Expat packages are obviously better to get but it sounds like you won't do too bad from a local hire contract. You will probably pay more in taxes (and there are lots of them, salary, income, unification, church (and even your company car benefit will be taxed) etc but for most people moving to live and work in Germany is not for the money but more about enjoying a more balanced work/lifestyle with good infrastructure, healthcare, transport links (Frankfurt is ideal for exploring the rest of Europe). Vacation dates are also a lot more than in the US (around 30 days for most). Costs such as housing are high in the Rhein Main area but not too high that you still can't afford to live well.
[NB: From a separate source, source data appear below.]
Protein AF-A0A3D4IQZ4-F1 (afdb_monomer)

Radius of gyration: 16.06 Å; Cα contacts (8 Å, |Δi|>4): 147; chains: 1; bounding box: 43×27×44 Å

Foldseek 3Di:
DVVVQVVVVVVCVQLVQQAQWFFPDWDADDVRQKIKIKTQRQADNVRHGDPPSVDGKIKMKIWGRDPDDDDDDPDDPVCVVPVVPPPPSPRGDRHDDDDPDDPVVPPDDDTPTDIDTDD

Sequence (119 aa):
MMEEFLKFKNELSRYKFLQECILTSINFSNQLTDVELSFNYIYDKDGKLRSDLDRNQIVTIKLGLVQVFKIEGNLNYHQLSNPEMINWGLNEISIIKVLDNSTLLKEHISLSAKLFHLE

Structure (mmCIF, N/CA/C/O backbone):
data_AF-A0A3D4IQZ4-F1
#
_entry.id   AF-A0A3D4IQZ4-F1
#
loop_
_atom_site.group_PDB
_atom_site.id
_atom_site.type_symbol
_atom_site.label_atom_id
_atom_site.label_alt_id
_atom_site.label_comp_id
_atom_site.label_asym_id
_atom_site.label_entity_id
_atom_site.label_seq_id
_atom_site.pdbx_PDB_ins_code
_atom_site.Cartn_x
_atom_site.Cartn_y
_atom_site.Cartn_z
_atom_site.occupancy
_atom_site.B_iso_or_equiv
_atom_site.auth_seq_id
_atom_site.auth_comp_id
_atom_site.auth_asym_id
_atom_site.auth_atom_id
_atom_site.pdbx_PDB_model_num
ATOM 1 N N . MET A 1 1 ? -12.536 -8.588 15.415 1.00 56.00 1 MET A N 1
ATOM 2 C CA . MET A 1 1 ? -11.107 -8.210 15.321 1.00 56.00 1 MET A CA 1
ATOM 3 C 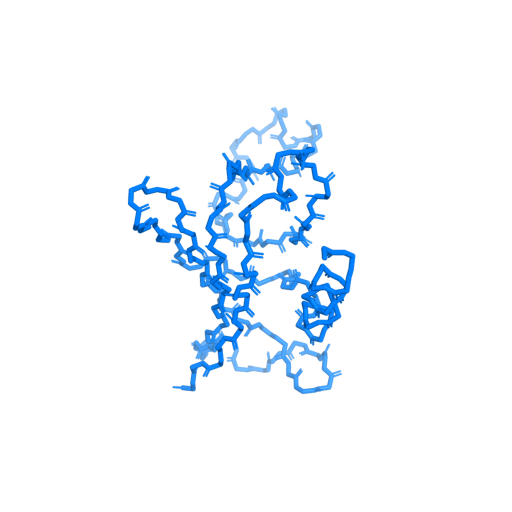C . MET A 1 1 ? -10.342 -9.130 14.369 1.00 56.00 1 MET A C 1
ATOM 5 O O . MET A 1 1 ? -10.019 -8.678 13.282 1.00 56.00 1 MET A O 1
ATOM 9 N N . MET A 1 2 ? -10.147 -10.419 14.686 1.00 63.00 2 MET A N 1
ATOM 10 C CA . MET A 1 2 ? -9.397 -11.345 13.812 1.00 63.00 2 MET A CA 1
ATOM 11 C C . MET A 1 2 ? -10.054 -11.569 12.434 1.00 63.00 2 MET A C 1
ATOM 13 O O . MET A 1 2 ? -9.356 -11.647 11.431 1.00 63.00 2 MET A O 1
ATOM 17 N N . GLU A 1 3 ? -11.389 -11.601 12.352 1.00 70.94 3 GLU A N 1
ATOM 18 C CA . GLU A 1 3 ? -12.111 -11.770 11.077 1.00 70.94 3 GLU A CA 1
ATOM 19 C C . GLU A 1 3 ? -12.011 -10.556 10.142 1.00 70.94 3 GLU A C 1
ATOM 21 O O . GLU A 1 3 ? -11.779 -10.727 8.949 1.00 70.94 3 GLU A O 1
ATOM 26 N N . GLU A 1 4 ? -12.141 -9.330 10.659 1.00 68.38 4 GLU A N 1
ATOM 27 C CA . GLU A 1 4 ? -11.999 -8.104 9.855 1.00 68.38 4 GLU A CA 1
ATOM 28 C C . GLU A 1 4 ? -10.557 -7.917 9.375 1.00 68.38 4 GLU A C 1
ATOM 30 O O . GLU A 1 4 ? -10.330 -7.569 8.216 1.00 68.38 4 GLU A O 1
ATOM 35 N N . PHE A 1 5 ? -9.585 -8.237 10.234 1.00 68.56 5 PHE A N 1
ATOM 36 C CA . PHE A 1 5 ? -8.172 -8.276 9.872 1.00 68.56 5 PHE A CA 1
ATOM 37 C C . PHE A 1 5 ? -7.900 -9.299 8.762 1.00 68.56 5 PHE A C 1
ATOM 39 O O . PHE A 1 5 ? -7.277 -8.971 7.752 1.00 68.56 5 PHE A O 1
ATOM 46 N N . LEU A 1 6 ? -8.397 -10.533 8.910 1.00 73.50 6 LEU A N 1
ATOM 47 C CA . LEU A 1 6 ? -8.256 -11.582 7.898 1.00 73.50 6 LEU A CA 1
ATOM 48 C C . LEU A 1 6 ? -8.942 -11.190 6.589 1.00 73.50 6 LEU A C 1
ATOM 50 O O . LEU A 1 6 ? -8.368 -11.387 5.522 1.00 73.50 6 LEU A O 1
ATOM 54 N N . LYS A 1 7 ? -10.131 -10.585 6.658 1.00 78.12 7 LYS A N 1
ATOM 55 C CA . LYS A 1 7 ? -10.848 -10.077 5.487 1.00 78.12 7 LYS A CA 1
ATOM 56 C C . LYS A 1 7 ? -10.027 -9.014 4.765 1.00 78.12 7 LYS A C 1
ATOM 58 O O . LYS A 1 7 ? -9.820 -9.135 3.563 1.00 78.12 7 LYS A O 1
ATOM 63 N N . PHE A 1 8 ? -9.506 -8.021 5.481 1.00 77.31 8 PHE A N 1
ATOM 64 C CA . PHE A 1 8 ? -8.677 -6.982 4.877 1.00 77.31 8 PHE A CA 1
ATOM 65 C C . PHE A 1 8 ? -7.375 -7.538 4.290 1.00 77.31 8 PHE A C 1
ATOM 67 O O . PHE A 1 8 ? -7.017 -7.206 3.164 1.00 77.31 8 PHE A O 1
ATOM 74 N N . LYS A 1 9 ? -6.697 -8.443 5.005 1.00 79.19 9 LYS A N 1
ATOM 75 C CA . LYS A 1 9 ? -5.500 -9.136 4.512 1.00 79.19 9 LYS A CA 1
ATOM 76 C C . LYS A 1 9 ? -5.789 -9.934 3.237 1.00 79.19 9 LYS A C 1
ATOM 78 O O . LYS A 1 9 ? -4.987 -9.904 2.307 1.00 79.19 9 LYS A O 1
ATOM 83 N N . ASN A 1 10 ? -6.928 -10.622 3.182 1.00 81.06 10 ASN A N 1
ATOM 84 C CA . ASN A 1 10 ? -7.357 -11.369 2.003 1.00 81.06 10 ASN A CA 1
ATOM 85 C C . ASN A 1 10 ? -7.662 -10.430 0.831 1.00 81.06 10 ASN A C 1
ATOM 87 O O . ASN A 1 10 ? -7.223 -10.705 -0.283 1.00 81.06 10 ASN A O 1
ATOM 91 N N . GLU A 1 11 ? -8.334 -9.302 1.067 1.00 83.75 11 GLU A N 1
ATOM 92 C CA . GLU A 1 11 ? -8.543 -8.292 0.024 1.00 83.75 11 GLU A CA 1
ATOM 93 C C . GLU A 1 11 ? -7.210 -7.719 -0.475 1.00 83.75 11 GLU A C 1
ATOM 95 O O . GLU A 1 11 ? -6.967 -7.725 -1.676 1.00 83.75 11 GLU A O 1
ATOM 100 N N . LEU A 1 12 ? -6.286 -7.339 0.415 1.00 82.94 12 LEU A N 1
ATOM 101 C CA . LEU A 1 12 ? -4.944 -6.892 0.023 1.00 82.94 12 LEU A CA 1
ATOM 102 C C . LEU A 1 12 ? -4.184 -7.938 -0.797 1.00 82.94 12 LEU A C 1
ATOM 104 O O . LEU A 1 12 ? -3.484 -7.579 -1.743 1.00 82.94 12 LEU A O 1
ATOM 108 N N . SER A 1 13 ? -4.324 -9.225 -0.467 1.00 84.81 13 SER A N 1
ATOM 109 C CA . SER A 1 13 ? -3.652 -10.299 -1.204 1.00 84.81 13 SER A CA 1
ATOM 110 C C . SER A 1 13 ? -4.096 -10.379 -2.668 1.00 84.81 13 SER A C 1
ATOM 112 O O . SER A 1 13 ? -3.275 -10.681 -3.532 1.00 84.81 13 SER A O 1
ATOM 114 N N . ARG A 1 14 ? -5.351 -10.010 -2.975 1.00 85.31 14 ARG A N 1
ATOM 115 C CA . ARG A 1 14 ? -5.855 -9.911 -4.359 1.00 85.31 14 ARG A CA 1
ATOM 116 C C . ARG A 1 14 ? -5.159 -8.809 -5.148 1.00 85.31 14 ARG A C 1
ATOM 118 O O . ARG A 1 14 ? -4.985 -8.945 -6.350 1.00 85.31 14 ARG A O 1
ATOM 125 N N . TYR A 1 15 ? -4.701 -7.768 -4.460 1.00 84.75 15 TYR A N 1
ATOM 126 C CA . TYR A 1 15 ? -3.902 -6.687 -5.031 1.00 84.75 15 TYR A CA 1
ATOM 127 C C . TYR A 1 15 ? -2.396 -6.928 -4.870 1.00 84.75 15 TYR A C 1
ATOM 129 O O . TYR A 1 15 ? -1.623 -5.975 -4.898 1.00 84.75 15 TYR A O 1
ATOM 137 N N . LYS A 1 16 ? -1.952 -8.177 -4.658 1.00 85.88 16 LYS A N 1
ATOM 138 C CA . LYS A 1 16 ? -0.544 -8.524 -4.385 1.00 85.88 16 LYS A CA 1
ATOM 139 C C . LYS A 1 16 ? 0.097 -7.663 -3.292 1.00 85.88 16 LYS A C 1
ATOM 141 O O . LYS A 1 16 ? 1.262 -7.298 -3.385 1.00 85.88 16 LYS A O 1
ATOM 146 N N . PHE A 1 17 ? -0.672 -7.285 -2.272 1.00 83.56 17 PHE A N 1
ATOM 147 C CA . PHE A 1 17 ? -0.218 -6.383 -1.206 1.00 83.56 17 PHE A CA 1
ATOM 148 C C . PHE A 1 17 ? 0.336 -5.039 -1.708 1.00 83.56 17 PHE A C 1
ATOM 150 O O . PHE A 1 17 ? 1.095 -4.393 -0.985 1.00 83.56 17 PHE A O 1
ATOM 157 N N . LEU A 1 18 ? -0.053 -4.635 -2.925 1.00 85.75 18 LEU A N 1
ATOM 158 C CA . LEU A 1 18 ? 0.413 -3.438 -3.626 1.00 85.75 18 LEU A CA 1
ATOM 159 C C . LEU A 1 18 ? 1.936 -3.397 -3.803 1.00 85.75 18 LEU A C 1
ATOM 161 O O . LEU A 1 18 ? 2.531 -2.323 -3.837 1.00 85.75 18 LEU A O 1
ATOM 165 N N . GLN A 1 19 ? 2.553 -4.576 -3.913 1.00 82.38 19 GLN A N 1
ATOM 166 C CA . GLN A 1 19 ? 3.965 -4.716 -4.251 1.00 82.38 19 GLN A CA 1
ATOM 167 C C . GLN A 1 19 ? 4.273 -3.998 -5.559 1.00 82.38 19 GLN A C 1
ATOM 169 O O . GLN A 1 19 ? 3.455 -4.012 -6.476 1.00 82.38 19 GLN A O 1
ATOM 174 N N . GLU A 1 20 ? 5.428 -3.345 -5.623 1.00 80.44 20 GLU A N 1
ATOM 175 C CA . GLU A 1 20 ? 5.922 -2.642 -6.815 1.00 80.44 20 GLU A CA 1
ATOM 176 C C . GLU A 1 20 ? 5.013 -1.487 -7.296 1.00 80.44 20 GLU A C 1
ATOM 178 O O . GLU A 1 20 ? 5.293 -0.826 -8.292 1.00 80.44 20 GLU A O 1
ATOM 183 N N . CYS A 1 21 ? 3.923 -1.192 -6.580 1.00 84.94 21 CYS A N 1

Don't forget the costs of schooling your children in international schools if you want it, although they will become bilingual a lot quicker if you can stick them in the local German schools where they will get extra German lessons to help them integrate.
I think your wife might be able to work as well. They relaxed the law recently on spouses working to encourage more skilled workers to make the move. Check it out when you here because engineers are very much in demand at the moment (but be careful you could both be highly taxed that it might not be worth it!)
You probably know a lot of it as you have been here before. But, I say despite the financial aspects, still make the move, as I am sure Germany would be a good experience for you and your family. 

Just my view anyway. As Bev says, feel free to post any specific questions and we will do our best to answer them!


----------